# Rockwell mill lubrication upgrade



## Weldingrod1 (Sep 8, 2021)

A thread in which I pull my mill apart and make it, hopefully, better.

Goals:
Install new swarf covers
Add pressure lube to everything
Re-do the flexible swarf guards
Install DROs on Z and quill


----------



## Weldingrod1 (Sep 8, 2021)

Progress! Locked out the glass scales.
You can see where I plugged the hole in the back of the knee.

#%^^ the swarf guard was bent, not broken. Ugh. At least my new ones fit!
Spoiler alert: I discover WHY it got bent later on ;-)


----------



## Weldingrod1 (Sep 8, 2021)

Kinematic location for the Y axis DRO, so I can take that bracket off and replace it.

In case you wondered what the bottom of the spindle looks like.
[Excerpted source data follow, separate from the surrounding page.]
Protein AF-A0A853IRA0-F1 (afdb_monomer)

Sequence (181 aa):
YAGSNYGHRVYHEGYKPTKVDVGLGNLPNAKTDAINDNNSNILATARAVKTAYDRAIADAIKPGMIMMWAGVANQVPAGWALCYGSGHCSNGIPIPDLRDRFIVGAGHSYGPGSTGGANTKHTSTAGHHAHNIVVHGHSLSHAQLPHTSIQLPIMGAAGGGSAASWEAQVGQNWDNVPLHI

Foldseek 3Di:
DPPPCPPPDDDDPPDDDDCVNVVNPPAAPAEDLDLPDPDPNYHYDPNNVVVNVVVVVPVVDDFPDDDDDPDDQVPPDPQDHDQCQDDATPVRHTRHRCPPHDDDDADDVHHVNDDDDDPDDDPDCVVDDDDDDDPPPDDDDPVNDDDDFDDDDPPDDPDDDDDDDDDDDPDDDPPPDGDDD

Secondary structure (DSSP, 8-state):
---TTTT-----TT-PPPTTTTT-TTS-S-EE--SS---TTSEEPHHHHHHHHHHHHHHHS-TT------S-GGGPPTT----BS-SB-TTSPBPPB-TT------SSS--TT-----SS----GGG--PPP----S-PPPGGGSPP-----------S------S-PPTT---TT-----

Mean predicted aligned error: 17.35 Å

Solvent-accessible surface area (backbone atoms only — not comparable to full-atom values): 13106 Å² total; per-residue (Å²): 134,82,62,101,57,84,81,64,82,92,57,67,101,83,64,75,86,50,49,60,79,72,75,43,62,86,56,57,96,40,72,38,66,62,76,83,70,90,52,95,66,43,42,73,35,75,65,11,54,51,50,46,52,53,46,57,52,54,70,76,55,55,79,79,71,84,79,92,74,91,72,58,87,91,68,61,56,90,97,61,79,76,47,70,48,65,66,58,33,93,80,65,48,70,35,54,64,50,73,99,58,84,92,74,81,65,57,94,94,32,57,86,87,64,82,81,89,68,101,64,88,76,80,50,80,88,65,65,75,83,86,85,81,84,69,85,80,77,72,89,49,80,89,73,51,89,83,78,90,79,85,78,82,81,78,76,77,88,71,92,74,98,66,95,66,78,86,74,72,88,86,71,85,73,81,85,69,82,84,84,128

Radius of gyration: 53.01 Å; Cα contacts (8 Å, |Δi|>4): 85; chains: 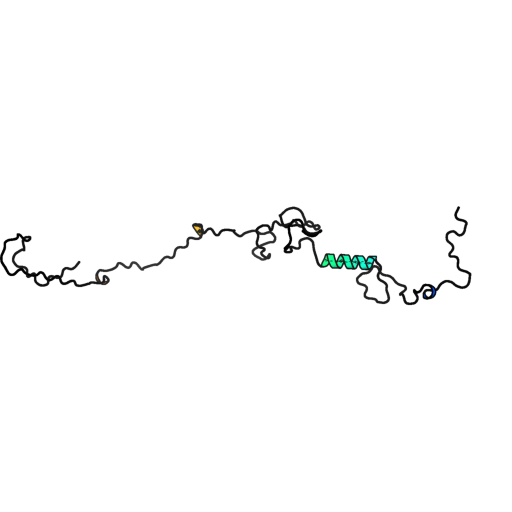1; bounding box: 127×52×137 Å

pLDDT: mean 79.43, std 16.62, range [44.56, 97.12]

Structure (mmCIF, N/CA/C/O backbone):
data_AF-A0A853IRA0-F1
#
_entry.id   AF-A0A853IRA0-F1
#
loop_
_atom_site.group_PDB
_atom_site.id
_atom_site.type_symbol
_atom_site.label_atom_id
_atom_site.label_alt_id
_atom_site.label_comp_id
_atom_site.label_asym_id
_atom_site.label_entity_id
_atom_site.label_seq_id
_atom_site.pdbx_PDB_ins_code
_atom_site.Cartn_x
_atom_site.Cartn_y
_atom_site.Cartn_z
_atom_site.occupancy
_atom_site.B_iso_or_equiv
_atom_site.auth_seq_id
_atom_site.auth_comp_id
_atom_site.auth_asym_id
_atom_site.auth_atom_id
_atom_site.pdbx_PDB_model_num
ATOM 1 N N . TYR A 1 1 ? -51.539 13.324 31.385 1.00 49.56 1 TYR A N 1
ATOM 2 C CA . TYR A 1 1 ? -51.188 13.574 32.794 1.00 49.56 1 TYR A CA 1
ATOM 3 C C . TYR A 1 1 ? -50.551 12.320 33.367 1.00 49.56 1 TYR A C 1
ATOM 5 O O . TYR A 1 1 ? -51.258 11.343 33.565 1.00 49.56 1 TYR A O 1
ATOM 13 N N . ALA A 1 2 ? -49.234 12.302 33.576 1.00 55.62 2 ALA A N 1
ATOM 14 C CA . ALA A 1 2 ? -48.621 11.289 34.433 1.00 55.62 2 ALA A CA 1
ATOM 15 C C . ALA A 1 2 ? -48.762 11.794 35.880 1.00 55.62 2 ALA A C 1
ATOM 17 O O . ALA A 1 2 ? -48.329 12.907 36.171 1.00 55.62 2 ALA A O 1
ATOM 18 N N . GLY A 1 3 ? -49.466 11.054 36.743 1.00 63.16 3 GLY A N 1
ATOM 19 C CA . GLY A 1 3 ? -49.695 11.446 38.142 1.00 63.16 3 GLY A CA 1
ATOM 20 C C . GLY A 1 3 ? -48.388 11.567 38.932 1.00 63.16 3 GLY A C 1
ATOM 21 O O . GLY A 1 3 ? -47.370 11.037 38.499 1.00 63.16 3 GLY A O 1
ATOM 22 N N . SER A 1 4 ? -48.433 12.225 40.094 1.00 72.25 4 SER A N 1
ATOM 23 C CA . SER A 1 4 ? -47.333 12.748 40.939 1.00 72.25 4 SER A CA 1
ATOM 24 C C . SER A 1 4 ? -46.130 11.831 41.231 1.00 72.25 4 SER A C 1
ATOM 26 O O . SER A 1 4 ? -45.151 12.287 41.806 1.00 72.25 4 SER A O 1
ATOM 28 N N . ASN A 1 5 ? -46.185 10.556 40.847 1.00 65.56 5 ASN A N 1
ATOM 29 C CA . ASN A 1 5 ? -45.202 9.519 41.151 1.00 65.56 5 ASN A CA 1
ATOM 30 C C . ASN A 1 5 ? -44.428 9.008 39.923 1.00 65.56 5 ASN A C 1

Flip it over, drag it out...


----------



## Weldingrod1 (Sep 8, 2021)

Now, how to lift the knee...

Maybe a lifting eye in the roof?


----------



## Weldingrod1 (Sep 8, 2021)

I'd like better hefting... I added five threaded holes above the mill for future hefting joy. It's really tight quarters for an engine hoist, and mine is a ridiculous PITA to dig out.


----------



## Weldingrod1 (Sep 8, 2021)

Strapping that sucker down helped 
Fyi, step drills work really well on cast iron!
A short projection 1/8" not tap is vital for this sort of work.
I drilled a matching (oversized) hole in the gib to let oil through.
I wasn't 100% sure which surface was really sliding, so I went overboard and put in 6 oil ports! I know y'all are not surprised...
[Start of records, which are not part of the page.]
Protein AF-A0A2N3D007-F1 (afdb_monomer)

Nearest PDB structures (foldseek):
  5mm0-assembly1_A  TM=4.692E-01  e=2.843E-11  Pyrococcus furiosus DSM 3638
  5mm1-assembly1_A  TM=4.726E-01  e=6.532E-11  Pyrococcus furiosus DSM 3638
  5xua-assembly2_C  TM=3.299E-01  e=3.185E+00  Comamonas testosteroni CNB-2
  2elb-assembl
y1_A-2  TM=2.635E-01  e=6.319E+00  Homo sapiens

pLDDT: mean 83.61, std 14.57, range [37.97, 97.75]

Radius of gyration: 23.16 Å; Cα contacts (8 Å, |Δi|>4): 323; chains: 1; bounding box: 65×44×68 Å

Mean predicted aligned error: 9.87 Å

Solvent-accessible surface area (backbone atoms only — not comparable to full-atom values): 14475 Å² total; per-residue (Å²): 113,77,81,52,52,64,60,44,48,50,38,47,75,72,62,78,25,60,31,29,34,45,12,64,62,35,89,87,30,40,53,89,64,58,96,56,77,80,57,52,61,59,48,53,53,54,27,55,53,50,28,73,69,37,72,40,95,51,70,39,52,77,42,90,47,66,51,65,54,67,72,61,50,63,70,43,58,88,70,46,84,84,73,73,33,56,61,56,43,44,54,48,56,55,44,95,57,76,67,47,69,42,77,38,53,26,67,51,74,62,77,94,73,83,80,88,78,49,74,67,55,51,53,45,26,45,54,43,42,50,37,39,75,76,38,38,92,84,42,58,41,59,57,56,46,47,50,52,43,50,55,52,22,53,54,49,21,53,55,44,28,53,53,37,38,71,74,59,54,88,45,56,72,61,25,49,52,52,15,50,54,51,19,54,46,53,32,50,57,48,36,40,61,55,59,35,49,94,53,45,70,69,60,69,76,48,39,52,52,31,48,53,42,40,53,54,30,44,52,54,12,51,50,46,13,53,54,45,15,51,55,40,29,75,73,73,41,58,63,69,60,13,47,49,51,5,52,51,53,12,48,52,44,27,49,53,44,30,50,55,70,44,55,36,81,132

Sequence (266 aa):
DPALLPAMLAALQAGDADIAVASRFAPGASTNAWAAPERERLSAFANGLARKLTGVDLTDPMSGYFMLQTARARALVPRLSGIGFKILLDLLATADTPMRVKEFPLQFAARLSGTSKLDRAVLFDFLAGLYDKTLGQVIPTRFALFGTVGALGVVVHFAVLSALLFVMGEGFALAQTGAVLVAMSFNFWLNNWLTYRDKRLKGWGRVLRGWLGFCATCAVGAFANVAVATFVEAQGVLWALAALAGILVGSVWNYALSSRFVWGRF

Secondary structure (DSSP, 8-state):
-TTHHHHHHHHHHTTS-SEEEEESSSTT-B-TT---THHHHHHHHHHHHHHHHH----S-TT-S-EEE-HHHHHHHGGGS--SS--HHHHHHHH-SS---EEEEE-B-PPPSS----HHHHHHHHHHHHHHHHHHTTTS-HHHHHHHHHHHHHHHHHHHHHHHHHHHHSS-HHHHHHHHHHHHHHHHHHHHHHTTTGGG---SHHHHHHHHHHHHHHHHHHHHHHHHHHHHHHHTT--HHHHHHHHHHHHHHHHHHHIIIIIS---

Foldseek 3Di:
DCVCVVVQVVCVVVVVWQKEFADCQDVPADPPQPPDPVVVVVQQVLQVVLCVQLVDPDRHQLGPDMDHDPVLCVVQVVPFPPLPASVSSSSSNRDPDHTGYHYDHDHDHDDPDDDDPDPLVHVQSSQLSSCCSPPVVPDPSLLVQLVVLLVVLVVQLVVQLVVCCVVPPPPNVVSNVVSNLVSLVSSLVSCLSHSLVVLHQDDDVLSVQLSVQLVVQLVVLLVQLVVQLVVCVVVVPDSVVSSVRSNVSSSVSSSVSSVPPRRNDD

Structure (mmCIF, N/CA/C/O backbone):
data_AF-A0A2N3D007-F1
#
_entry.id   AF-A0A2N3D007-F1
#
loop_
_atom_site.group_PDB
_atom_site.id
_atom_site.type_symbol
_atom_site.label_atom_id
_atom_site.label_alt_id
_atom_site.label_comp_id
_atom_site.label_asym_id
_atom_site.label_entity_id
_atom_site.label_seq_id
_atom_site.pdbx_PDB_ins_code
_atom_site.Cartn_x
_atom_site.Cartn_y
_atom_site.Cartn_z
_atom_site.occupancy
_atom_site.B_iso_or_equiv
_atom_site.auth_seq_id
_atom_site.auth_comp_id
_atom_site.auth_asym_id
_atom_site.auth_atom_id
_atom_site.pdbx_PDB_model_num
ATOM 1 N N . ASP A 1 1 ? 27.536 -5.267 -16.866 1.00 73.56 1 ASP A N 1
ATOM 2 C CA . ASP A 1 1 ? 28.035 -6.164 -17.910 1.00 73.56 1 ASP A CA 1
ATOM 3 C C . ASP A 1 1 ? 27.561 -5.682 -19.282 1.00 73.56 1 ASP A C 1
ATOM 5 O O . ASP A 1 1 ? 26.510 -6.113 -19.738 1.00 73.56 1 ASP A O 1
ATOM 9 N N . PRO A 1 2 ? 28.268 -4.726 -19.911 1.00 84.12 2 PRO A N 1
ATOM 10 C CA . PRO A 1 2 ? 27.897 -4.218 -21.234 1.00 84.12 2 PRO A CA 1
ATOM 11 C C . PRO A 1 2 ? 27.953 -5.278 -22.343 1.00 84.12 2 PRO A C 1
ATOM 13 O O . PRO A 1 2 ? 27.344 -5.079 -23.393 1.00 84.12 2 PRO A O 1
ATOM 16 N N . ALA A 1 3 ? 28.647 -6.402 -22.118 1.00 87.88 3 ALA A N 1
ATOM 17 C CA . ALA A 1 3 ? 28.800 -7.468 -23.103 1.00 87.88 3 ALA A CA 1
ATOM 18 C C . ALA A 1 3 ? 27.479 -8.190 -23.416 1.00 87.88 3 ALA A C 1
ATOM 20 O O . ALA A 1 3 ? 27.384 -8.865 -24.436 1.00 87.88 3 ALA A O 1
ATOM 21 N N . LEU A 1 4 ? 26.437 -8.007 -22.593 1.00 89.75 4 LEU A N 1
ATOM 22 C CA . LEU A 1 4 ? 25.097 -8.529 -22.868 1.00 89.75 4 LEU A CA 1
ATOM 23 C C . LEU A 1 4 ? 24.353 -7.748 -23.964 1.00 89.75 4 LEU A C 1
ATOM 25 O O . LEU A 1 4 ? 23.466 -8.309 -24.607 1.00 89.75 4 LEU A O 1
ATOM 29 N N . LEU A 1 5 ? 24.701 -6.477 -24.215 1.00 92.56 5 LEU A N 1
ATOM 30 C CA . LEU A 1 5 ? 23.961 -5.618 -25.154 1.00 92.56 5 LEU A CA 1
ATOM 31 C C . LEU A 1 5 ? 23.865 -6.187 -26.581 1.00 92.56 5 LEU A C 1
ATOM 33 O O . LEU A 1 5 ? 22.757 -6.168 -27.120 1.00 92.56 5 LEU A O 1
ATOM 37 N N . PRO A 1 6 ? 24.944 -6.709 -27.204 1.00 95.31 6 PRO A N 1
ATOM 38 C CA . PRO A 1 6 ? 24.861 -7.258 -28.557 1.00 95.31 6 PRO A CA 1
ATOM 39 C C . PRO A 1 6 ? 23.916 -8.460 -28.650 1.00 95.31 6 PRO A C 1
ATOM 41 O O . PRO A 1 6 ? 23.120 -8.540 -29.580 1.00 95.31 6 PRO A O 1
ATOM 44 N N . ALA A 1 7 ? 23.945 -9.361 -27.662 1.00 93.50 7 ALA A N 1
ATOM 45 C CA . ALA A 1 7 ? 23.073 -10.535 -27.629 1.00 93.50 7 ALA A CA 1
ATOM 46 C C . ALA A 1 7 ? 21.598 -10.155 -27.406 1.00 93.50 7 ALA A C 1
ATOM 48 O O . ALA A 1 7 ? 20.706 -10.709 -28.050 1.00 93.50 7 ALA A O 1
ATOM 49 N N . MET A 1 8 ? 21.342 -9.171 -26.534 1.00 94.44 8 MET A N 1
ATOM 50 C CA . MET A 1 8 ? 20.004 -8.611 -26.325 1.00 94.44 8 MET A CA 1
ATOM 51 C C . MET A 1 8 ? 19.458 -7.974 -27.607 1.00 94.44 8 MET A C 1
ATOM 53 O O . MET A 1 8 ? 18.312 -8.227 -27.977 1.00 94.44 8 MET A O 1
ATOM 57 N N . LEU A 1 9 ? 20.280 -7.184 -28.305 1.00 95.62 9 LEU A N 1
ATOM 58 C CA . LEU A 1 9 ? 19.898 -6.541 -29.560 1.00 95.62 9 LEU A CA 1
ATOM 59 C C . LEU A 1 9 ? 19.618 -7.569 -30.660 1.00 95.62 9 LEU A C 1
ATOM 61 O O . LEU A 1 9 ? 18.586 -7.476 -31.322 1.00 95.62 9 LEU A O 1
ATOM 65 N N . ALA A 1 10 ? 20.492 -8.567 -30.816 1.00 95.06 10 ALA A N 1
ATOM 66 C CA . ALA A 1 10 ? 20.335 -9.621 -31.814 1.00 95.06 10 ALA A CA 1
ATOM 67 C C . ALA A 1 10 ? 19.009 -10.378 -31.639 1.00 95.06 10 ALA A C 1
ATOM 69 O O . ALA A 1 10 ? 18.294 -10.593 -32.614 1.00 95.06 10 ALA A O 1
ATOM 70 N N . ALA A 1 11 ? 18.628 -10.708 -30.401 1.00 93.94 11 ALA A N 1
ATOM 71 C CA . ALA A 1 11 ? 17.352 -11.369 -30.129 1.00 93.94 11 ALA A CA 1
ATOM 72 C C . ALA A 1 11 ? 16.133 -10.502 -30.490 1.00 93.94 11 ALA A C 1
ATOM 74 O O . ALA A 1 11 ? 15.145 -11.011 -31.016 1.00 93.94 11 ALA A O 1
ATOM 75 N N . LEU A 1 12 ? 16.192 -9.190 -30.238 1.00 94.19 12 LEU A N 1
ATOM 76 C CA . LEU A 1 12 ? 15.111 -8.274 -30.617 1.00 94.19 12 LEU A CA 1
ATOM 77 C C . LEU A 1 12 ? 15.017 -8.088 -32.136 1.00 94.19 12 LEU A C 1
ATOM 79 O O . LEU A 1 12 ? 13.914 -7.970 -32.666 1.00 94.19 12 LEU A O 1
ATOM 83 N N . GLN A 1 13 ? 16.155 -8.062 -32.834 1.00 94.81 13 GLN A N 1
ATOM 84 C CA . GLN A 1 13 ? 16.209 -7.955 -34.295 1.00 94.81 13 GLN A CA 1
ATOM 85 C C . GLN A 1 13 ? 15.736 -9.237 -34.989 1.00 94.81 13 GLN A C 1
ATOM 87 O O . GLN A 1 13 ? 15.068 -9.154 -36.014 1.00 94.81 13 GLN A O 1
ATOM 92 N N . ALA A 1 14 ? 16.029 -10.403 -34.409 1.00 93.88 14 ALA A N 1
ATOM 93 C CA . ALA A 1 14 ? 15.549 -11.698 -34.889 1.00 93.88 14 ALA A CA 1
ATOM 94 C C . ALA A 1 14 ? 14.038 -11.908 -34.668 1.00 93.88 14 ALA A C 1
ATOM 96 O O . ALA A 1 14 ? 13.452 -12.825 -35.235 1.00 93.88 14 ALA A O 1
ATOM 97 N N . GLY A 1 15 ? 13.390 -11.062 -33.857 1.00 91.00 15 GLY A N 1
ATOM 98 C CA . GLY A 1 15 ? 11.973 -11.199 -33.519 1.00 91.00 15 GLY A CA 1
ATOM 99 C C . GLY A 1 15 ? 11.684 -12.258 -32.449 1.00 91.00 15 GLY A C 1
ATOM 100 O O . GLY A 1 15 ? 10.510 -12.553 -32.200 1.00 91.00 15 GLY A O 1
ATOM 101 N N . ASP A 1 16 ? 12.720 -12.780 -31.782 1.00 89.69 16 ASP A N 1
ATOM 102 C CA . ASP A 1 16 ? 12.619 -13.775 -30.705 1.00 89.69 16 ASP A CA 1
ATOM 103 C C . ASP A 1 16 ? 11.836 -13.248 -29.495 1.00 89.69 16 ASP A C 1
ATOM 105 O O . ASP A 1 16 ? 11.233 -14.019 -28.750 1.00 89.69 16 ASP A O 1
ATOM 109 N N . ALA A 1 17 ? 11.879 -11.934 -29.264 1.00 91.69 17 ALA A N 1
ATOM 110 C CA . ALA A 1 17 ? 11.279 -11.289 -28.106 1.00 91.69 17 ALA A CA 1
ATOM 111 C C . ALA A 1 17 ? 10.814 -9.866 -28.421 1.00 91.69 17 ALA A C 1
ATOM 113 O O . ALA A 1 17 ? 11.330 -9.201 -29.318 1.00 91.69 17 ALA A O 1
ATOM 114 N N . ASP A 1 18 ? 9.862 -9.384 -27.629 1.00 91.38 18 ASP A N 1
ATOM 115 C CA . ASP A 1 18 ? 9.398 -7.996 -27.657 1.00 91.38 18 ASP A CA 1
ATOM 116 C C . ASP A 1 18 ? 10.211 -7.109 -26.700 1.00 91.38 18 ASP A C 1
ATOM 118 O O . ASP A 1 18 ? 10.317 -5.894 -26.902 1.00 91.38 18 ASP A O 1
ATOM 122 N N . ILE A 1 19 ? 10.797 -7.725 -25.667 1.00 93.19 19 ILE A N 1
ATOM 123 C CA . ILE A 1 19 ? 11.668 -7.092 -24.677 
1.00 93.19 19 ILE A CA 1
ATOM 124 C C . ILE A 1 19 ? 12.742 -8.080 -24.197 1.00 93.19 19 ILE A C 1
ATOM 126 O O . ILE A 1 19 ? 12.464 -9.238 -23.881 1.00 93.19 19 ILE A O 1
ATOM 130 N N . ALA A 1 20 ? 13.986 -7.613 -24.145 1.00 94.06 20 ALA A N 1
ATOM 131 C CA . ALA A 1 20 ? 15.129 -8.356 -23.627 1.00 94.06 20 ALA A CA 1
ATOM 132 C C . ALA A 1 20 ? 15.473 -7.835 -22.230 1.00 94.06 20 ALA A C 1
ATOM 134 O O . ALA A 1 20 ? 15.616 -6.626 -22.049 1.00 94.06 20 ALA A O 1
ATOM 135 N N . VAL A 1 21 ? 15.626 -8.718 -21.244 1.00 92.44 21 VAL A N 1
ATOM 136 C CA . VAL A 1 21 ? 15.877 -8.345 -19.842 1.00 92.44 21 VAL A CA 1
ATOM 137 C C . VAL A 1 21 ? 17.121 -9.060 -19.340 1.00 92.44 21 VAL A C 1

Yes, the 2x4 is ridiculous ;-)




Fun with fiddly hand drilling...




And... all done!




Since I wasn't 100% sure which surface was contacting, I lubed all six surfaces separately!  The gib has a matching hole to let lube through.


----------



## Weldingrod1 (Sep 8, 2021)

And the knee is back on! Scary progress! I pumped oil through the holes before I put it on and did it again afterwards. Happy happy!  I picked it back up later to put on the knee screw lube collar.


----------



## Weldingrod1 (Sep 8, 2021)

Oh, and here's the core holes in the back of the knee. If you ever are in a position to see them on -your- mill, plug them! They let chips get on your bevel gears!  Bridgeports have the same holes.  I had a ton of chips trapped inside my knee, as did the latest Rockwell owner!  I used some sheet gasket and liquid nails 20 years ago...  I also foamed it to create a pocket to trap grease on the gears.


----------



## Weldingrod1 (Sep 8, 2021)

Second axis done!!!
Some super deep holes. Unfortunately, the last one needs even deeper ones!


----------



## Weldingrod1 (Sep 8, 2021)

Metal acupuncture? That's all three axies lubed. I've printed a distributor for the knee screw and drilled to run some tubing to the x and y screws. Next up is the big swarf guards.


----------



## Weldingrod1 (Sep 8, 2021)

I finally found out why my swarf guard plate got bent!
I bone headed it.
The guards are very slightly asymmetric. If you put them on backwards, the top one can pop up inside the saddle casting and get hooked. Grumble.
Here's the correct orientation.


----------



## Weldingrod1 (Sep 8, 2021)

Got the saddle back together. Then, I found I hadn't tapped TWO holes. Take it back apart... tap... reassemble.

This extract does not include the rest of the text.